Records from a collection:
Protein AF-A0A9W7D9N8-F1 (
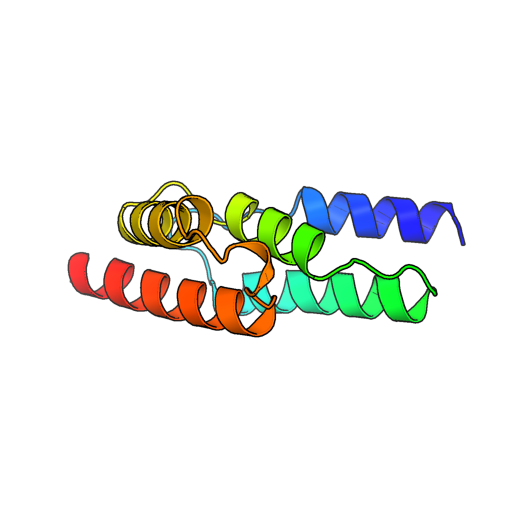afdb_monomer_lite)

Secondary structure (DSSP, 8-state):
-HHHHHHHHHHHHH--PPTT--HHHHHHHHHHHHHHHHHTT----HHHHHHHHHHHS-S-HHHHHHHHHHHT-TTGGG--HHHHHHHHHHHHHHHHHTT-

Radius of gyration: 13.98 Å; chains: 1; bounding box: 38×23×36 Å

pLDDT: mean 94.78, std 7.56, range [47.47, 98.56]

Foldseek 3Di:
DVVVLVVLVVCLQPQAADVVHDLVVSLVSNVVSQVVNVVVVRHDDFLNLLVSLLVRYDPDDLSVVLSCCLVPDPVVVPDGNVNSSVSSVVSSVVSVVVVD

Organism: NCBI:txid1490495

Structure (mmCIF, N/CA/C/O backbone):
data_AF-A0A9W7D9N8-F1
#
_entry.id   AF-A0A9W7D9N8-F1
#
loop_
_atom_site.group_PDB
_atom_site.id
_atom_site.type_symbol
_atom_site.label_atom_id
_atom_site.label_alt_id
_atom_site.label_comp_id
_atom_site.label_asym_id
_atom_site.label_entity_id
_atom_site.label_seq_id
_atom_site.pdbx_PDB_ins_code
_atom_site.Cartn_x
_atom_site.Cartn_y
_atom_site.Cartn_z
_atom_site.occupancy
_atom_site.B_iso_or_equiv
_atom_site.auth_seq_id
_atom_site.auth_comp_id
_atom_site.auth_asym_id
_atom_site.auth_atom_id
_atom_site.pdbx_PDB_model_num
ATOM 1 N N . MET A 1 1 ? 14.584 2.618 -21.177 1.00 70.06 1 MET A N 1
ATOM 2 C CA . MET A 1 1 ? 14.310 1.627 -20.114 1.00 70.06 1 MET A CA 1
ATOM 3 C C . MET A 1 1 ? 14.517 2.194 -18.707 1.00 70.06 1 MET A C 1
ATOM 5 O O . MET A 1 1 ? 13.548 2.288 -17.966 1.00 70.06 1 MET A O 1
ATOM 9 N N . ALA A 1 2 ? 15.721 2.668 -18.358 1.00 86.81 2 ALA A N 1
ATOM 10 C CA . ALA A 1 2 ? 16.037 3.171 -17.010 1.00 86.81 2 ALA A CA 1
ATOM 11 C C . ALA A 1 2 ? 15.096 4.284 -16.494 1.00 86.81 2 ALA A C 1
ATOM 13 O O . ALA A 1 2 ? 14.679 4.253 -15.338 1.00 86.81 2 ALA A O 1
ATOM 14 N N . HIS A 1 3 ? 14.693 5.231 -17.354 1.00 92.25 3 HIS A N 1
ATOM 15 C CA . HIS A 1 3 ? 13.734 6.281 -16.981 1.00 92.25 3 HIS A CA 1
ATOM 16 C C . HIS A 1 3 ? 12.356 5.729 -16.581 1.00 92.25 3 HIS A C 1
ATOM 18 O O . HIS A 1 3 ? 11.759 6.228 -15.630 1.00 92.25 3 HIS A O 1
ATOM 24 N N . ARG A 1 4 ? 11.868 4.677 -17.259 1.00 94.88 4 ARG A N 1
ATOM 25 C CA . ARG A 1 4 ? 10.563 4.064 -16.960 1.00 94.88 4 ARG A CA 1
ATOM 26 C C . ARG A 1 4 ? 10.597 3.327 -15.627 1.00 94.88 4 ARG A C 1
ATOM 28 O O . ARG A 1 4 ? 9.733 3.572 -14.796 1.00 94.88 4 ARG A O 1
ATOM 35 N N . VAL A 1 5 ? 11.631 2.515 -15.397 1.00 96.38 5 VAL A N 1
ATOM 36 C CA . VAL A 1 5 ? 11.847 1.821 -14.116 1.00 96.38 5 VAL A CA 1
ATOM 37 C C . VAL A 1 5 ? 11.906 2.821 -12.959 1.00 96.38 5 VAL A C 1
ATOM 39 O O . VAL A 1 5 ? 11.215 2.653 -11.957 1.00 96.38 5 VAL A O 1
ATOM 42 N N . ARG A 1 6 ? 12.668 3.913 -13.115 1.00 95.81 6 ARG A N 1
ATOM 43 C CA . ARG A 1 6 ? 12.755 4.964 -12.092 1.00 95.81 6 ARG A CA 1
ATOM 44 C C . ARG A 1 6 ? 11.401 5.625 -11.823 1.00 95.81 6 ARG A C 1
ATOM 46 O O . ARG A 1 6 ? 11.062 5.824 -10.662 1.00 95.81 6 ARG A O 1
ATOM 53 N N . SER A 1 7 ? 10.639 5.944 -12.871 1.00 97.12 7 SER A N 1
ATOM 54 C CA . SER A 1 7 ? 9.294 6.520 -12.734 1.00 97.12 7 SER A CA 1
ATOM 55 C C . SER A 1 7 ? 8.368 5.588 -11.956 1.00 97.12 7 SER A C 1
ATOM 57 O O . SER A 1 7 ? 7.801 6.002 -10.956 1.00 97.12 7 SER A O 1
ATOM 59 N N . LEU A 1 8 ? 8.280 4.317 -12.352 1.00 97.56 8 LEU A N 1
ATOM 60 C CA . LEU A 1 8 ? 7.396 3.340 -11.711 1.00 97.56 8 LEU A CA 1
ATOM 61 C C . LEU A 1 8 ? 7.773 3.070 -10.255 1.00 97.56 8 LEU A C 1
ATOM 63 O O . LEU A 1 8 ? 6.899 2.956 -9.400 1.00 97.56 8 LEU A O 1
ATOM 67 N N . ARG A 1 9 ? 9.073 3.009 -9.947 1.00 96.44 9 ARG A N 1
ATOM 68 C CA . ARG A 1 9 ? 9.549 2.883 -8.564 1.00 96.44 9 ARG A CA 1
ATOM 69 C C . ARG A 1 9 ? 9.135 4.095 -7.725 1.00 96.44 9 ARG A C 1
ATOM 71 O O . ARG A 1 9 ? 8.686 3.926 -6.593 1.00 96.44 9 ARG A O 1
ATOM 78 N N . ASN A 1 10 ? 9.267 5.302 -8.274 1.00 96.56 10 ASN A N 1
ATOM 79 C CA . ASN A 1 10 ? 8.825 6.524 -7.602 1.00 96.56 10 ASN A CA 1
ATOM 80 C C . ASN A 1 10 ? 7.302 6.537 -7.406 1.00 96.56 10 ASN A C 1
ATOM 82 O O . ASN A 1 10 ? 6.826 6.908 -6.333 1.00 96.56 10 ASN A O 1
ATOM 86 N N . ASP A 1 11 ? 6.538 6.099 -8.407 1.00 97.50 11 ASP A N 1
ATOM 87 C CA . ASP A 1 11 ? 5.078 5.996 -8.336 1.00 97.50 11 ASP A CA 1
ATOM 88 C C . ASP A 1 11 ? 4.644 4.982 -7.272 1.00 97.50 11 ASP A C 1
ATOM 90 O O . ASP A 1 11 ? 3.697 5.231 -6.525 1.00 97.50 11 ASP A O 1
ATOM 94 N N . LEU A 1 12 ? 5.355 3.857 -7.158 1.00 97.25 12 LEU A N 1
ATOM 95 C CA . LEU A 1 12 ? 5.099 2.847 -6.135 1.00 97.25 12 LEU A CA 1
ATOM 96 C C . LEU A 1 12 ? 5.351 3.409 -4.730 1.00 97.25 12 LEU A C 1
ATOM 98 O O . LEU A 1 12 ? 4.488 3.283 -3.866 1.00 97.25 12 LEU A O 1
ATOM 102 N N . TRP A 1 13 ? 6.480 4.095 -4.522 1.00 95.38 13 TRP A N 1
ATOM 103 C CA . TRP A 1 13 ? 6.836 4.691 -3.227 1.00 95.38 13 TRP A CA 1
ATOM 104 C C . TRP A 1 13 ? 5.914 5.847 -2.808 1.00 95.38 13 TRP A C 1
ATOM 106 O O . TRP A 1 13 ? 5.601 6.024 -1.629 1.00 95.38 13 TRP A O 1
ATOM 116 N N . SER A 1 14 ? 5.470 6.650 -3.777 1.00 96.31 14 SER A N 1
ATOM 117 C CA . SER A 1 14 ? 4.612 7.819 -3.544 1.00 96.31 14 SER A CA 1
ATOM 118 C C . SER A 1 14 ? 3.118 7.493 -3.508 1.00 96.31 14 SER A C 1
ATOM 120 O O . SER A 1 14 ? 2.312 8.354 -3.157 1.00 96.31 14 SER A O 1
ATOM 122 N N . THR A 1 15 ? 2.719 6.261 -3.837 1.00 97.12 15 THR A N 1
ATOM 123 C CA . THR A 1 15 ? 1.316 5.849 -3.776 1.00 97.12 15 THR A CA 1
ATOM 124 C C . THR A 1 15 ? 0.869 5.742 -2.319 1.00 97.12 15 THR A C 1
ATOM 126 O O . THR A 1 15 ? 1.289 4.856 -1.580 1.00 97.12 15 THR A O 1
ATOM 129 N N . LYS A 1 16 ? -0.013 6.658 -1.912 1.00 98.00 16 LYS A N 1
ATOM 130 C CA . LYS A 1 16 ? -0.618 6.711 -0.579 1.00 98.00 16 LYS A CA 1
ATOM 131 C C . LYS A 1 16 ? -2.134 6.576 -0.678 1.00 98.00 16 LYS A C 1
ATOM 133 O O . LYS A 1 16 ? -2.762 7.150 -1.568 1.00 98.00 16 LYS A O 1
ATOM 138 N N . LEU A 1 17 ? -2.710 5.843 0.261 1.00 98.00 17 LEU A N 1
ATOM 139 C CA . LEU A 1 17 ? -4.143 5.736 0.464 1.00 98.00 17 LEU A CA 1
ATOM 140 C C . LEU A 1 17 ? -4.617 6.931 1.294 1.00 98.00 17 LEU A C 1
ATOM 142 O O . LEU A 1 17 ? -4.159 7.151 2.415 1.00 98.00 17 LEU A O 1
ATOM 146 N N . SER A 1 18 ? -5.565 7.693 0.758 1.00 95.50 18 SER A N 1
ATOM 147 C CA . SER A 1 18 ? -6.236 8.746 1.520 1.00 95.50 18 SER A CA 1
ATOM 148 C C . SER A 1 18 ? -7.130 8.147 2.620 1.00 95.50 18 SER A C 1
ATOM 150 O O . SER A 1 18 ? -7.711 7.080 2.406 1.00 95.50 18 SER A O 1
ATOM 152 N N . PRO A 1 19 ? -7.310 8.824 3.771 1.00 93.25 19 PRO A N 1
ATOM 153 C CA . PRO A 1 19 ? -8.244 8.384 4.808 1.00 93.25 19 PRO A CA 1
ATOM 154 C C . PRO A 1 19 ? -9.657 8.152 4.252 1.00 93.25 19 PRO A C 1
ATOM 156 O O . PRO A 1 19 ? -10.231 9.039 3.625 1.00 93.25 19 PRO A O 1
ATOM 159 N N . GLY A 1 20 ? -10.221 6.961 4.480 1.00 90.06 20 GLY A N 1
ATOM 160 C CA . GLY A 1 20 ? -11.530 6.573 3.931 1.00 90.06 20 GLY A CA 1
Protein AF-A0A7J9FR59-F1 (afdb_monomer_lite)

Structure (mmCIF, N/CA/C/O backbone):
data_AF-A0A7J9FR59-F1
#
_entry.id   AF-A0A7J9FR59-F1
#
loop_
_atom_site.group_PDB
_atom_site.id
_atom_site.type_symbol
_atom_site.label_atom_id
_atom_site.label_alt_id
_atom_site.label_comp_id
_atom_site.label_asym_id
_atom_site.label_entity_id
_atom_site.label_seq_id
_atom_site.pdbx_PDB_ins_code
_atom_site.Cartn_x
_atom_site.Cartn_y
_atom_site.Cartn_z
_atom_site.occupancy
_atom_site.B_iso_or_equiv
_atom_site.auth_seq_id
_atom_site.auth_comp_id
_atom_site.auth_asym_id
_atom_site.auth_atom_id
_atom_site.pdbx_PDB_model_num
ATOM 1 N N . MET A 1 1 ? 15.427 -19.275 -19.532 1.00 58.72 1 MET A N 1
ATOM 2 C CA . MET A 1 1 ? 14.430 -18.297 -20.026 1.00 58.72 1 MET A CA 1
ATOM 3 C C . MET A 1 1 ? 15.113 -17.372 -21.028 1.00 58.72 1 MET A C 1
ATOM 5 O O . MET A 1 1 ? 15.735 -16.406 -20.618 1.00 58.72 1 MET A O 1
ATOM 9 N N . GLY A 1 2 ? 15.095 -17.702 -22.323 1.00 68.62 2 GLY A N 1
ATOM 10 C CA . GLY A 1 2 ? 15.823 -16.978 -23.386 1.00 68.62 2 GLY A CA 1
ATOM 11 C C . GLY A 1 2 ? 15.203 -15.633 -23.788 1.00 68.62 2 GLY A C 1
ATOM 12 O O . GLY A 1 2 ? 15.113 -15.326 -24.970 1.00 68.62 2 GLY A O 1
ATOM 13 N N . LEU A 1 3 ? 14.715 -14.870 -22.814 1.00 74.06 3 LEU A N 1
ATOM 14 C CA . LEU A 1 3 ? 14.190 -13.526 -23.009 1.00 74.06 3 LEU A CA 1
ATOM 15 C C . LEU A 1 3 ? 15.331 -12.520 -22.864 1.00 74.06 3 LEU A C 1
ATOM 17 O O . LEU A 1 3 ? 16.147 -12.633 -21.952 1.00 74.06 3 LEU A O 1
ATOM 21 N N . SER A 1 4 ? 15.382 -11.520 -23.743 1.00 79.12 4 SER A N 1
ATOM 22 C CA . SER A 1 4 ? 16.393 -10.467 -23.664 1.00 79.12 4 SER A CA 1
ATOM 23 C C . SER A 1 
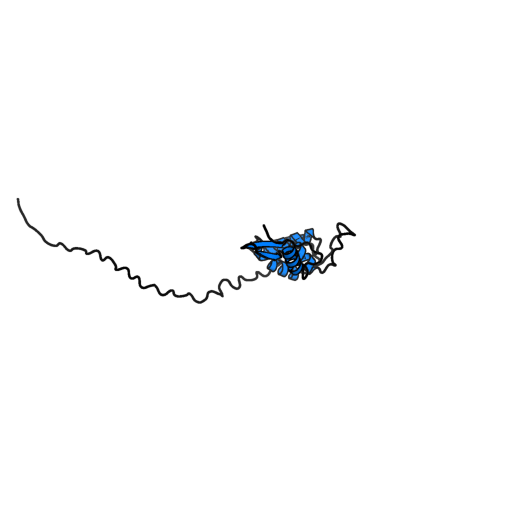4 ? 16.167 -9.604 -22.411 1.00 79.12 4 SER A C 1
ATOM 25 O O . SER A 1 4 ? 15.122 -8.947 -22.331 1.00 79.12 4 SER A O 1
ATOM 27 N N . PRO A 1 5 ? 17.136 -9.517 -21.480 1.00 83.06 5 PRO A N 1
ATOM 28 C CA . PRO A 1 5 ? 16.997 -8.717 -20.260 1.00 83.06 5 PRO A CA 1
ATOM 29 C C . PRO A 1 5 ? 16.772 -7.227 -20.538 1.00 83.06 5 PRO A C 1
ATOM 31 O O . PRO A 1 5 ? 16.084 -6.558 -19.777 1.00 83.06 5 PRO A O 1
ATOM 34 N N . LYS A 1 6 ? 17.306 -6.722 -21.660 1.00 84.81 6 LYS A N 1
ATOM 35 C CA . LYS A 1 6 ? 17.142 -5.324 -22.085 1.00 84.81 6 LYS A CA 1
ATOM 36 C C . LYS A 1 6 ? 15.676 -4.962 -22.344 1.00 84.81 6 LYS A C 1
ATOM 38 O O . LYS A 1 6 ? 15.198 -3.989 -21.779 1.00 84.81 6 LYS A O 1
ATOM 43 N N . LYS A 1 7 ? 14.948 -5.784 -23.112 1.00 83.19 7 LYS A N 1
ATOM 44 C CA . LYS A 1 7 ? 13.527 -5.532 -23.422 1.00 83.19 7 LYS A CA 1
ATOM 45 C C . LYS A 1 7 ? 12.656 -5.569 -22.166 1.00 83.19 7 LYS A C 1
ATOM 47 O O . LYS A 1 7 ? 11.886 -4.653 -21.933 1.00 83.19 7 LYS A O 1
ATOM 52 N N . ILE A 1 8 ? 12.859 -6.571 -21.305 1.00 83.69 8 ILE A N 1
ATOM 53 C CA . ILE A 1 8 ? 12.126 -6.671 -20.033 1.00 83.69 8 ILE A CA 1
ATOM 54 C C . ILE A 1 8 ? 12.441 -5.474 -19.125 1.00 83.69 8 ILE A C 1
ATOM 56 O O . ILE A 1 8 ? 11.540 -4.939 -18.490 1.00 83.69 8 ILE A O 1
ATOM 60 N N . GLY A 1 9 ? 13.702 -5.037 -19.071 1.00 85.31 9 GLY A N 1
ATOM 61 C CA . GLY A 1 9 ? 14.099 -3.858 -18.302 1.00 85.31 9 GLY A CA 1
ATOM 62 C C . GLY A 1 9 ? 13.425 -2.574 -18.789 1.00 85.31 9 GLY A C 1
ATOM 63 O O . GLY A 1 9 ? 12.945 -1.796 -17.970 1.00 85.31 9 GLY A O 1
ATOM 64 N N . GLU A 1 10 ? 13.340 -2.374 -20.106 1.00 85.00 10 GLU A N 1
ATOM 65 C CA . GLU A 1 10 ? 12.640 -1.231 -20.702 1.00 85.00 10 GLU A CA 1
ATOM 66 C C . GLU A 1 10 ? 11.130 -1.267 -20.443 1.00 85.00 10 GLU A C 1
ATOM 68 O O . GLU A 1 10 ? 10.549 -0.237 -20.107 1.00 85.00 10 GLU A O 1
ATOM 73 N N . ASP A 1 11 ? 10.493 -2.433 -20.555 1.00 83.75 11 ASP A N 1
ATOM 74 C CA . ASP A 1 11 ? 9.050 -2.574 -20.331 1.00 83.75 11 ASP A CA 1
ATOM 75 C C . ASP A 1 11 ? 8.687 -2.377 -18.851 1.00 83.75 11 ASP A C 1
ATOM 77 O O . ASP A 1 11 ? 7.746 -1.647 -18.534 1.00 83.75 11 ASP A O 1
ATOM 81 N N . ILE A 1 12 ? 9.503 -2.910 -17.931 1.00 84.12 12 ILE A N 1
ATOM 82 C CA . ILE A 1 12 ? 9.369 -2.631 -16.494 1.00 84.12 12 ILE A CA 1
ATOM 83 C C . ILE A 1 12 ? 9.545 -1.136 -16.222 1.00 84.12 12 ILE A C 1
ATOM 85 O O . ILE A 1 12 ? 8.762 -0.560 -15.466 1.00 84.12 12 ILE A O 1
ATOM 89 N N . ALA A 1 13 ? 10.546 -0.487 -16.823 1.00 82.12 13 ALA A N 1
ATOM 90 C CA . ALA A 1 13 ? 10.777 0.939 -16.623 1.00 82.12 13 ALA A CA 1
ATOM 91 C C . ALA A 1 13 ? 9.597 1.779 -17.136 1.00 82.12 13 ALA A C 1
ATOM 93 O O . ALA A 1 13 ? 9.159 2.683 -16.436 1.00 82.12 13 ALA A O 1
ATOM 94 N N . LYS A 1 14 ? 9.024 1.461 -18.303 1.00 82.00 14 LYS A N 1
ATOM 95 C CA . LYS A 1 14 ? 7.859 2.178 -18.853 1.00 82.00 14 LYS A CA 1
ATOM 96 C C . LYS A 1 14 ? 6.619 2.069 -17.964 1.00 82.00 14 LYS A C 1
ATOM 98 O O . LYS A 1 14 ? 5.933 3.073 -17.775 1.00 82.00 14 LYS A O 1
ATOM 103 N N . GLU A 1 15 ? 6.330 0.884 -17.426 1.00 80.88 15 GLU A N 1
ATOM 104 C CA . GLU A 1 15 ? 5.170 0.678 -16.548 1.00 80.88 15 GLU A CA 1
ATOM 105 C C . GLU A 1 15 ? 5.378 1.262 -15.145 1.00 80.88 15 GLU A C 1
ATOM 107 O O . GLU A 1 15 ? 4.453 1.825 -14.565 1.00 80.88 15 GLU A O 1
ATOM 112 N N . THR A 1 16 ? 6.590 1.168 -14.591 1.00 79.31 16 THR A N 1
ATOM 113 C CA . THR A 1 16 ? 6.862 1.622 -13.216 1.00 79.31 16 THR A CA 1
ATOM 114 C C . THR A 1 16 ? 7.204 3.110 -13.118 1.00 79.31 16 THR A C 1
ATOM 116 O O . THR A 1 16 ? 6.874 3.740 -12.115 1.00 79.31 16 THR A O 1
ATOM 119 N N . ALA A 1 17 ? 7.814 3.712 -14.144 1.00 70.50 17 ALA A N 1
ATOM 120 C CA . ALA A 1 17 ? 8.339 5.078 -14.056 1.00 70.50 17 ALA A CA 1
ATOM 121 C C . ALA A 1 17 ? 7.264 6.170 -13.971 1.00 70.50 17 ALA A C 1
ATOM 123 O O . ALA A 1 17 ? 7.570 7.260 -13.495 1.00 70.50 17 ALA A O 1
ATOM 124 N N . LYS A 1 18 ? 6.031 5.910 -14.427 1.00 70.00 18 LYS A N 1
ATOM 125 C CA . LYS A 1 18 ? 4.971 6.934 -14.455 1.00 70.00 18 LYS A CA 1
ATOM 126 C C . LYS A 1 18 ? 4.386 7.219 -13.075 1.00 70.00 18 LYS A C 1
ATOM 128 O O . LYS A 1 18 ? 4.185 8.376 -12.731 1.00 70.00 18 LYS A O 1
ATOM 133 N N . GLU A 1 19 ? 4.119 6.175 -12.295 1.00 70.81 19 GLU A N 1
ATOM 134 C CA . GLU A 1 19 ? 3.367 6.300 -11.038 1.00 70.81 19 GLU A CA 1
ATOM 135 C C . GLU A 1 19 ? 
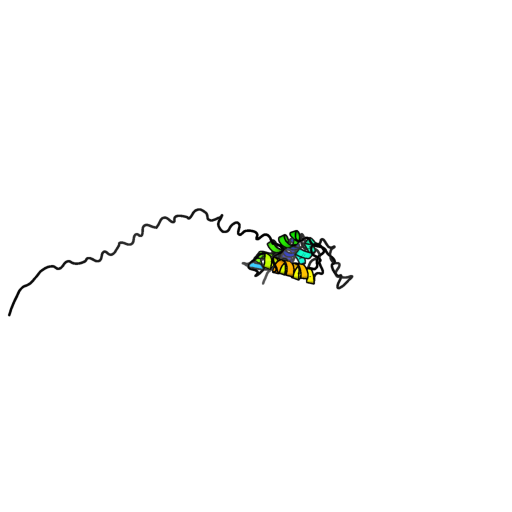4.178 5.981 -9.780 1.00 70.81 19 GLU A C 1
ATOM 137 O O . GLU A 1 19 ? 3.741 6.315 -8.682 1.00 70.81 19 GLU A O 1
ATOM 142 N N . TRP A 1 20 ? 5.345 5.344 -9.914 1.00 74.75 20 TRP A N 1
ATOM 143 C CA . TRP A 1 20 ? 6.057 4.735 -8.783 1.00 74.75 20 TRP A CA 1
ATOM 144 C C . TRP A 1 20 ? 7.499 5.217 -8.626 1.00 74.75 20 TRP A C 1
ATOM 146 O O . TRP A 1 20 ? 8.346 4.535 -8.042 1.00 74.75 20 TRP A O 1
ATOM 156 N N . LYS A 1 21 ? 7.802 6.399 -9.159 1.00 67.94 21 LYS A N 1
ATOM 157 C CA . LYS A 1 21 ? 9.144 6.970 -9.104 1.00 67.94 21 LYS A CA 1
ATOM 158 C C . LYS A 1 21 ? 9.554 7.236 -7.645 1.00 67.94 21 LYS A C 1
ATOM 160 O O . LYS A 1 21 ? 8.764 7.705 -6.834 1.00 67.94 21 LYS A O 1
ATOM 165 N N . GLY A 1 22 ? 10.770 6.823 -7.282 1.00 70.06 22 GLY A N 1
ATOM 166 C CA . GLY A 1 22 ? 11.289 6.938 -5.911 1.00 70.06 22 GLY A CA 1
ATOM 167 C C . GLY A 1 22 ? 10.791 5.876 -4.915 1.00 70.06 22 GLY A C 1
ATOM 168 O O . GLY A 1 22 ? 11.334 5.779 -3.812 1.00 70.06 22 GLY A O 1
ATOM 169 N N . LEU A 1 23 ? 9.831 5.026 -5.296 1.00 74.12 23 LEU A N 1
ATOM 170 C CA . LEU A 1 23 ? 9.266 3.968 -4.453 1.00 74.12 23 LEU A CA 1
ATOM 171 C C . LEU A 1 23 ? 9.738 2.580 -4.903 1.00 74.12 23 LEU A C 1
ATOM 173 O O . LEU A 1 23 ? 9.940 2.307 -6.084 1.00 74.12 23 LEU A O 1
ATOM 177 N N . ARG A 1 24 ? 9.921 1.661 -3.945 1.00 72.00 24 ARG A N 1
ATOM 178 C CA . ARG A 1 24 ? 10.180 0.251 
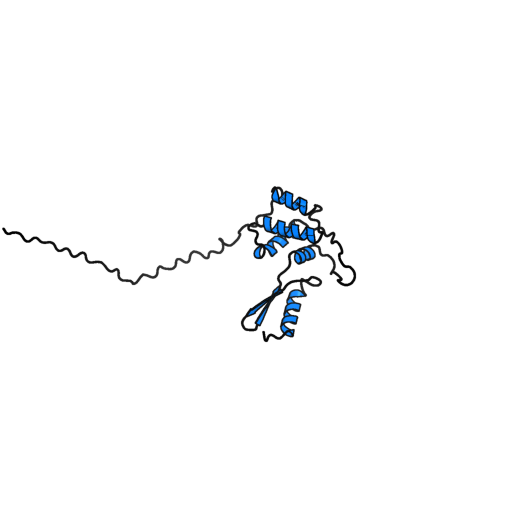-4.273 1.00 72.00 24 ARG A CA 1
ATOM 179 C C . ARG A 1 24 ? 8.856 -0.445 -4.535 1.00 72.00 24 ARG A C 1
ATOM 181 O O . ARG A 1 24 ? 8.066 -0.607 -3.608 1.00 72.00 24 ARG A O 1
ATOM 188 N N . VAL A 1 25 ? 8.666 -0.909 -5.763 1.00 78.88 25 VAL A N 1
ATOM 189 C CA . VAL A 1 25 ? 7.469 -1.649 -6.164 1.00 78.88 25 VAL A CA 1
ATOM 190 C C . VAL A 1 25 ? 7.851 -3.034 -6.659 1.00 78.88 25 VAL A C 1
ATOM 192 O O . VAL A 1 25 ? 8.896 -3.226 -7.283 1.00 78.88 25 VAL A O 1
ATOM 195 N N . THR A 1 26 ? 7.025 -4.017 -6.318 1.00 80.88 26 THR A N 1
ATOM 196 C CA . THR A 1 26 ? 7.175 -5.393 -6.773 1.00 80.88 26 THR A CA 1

▶ _Requirement_: Scan the records for the string "Protein". Copy each line in which it appears.

▶ _The answer_:
Protein AF-A0A9W7D9N8-F1 (
Protein AF-A0A7J9FR59-F1 (afdb_monomer_lite)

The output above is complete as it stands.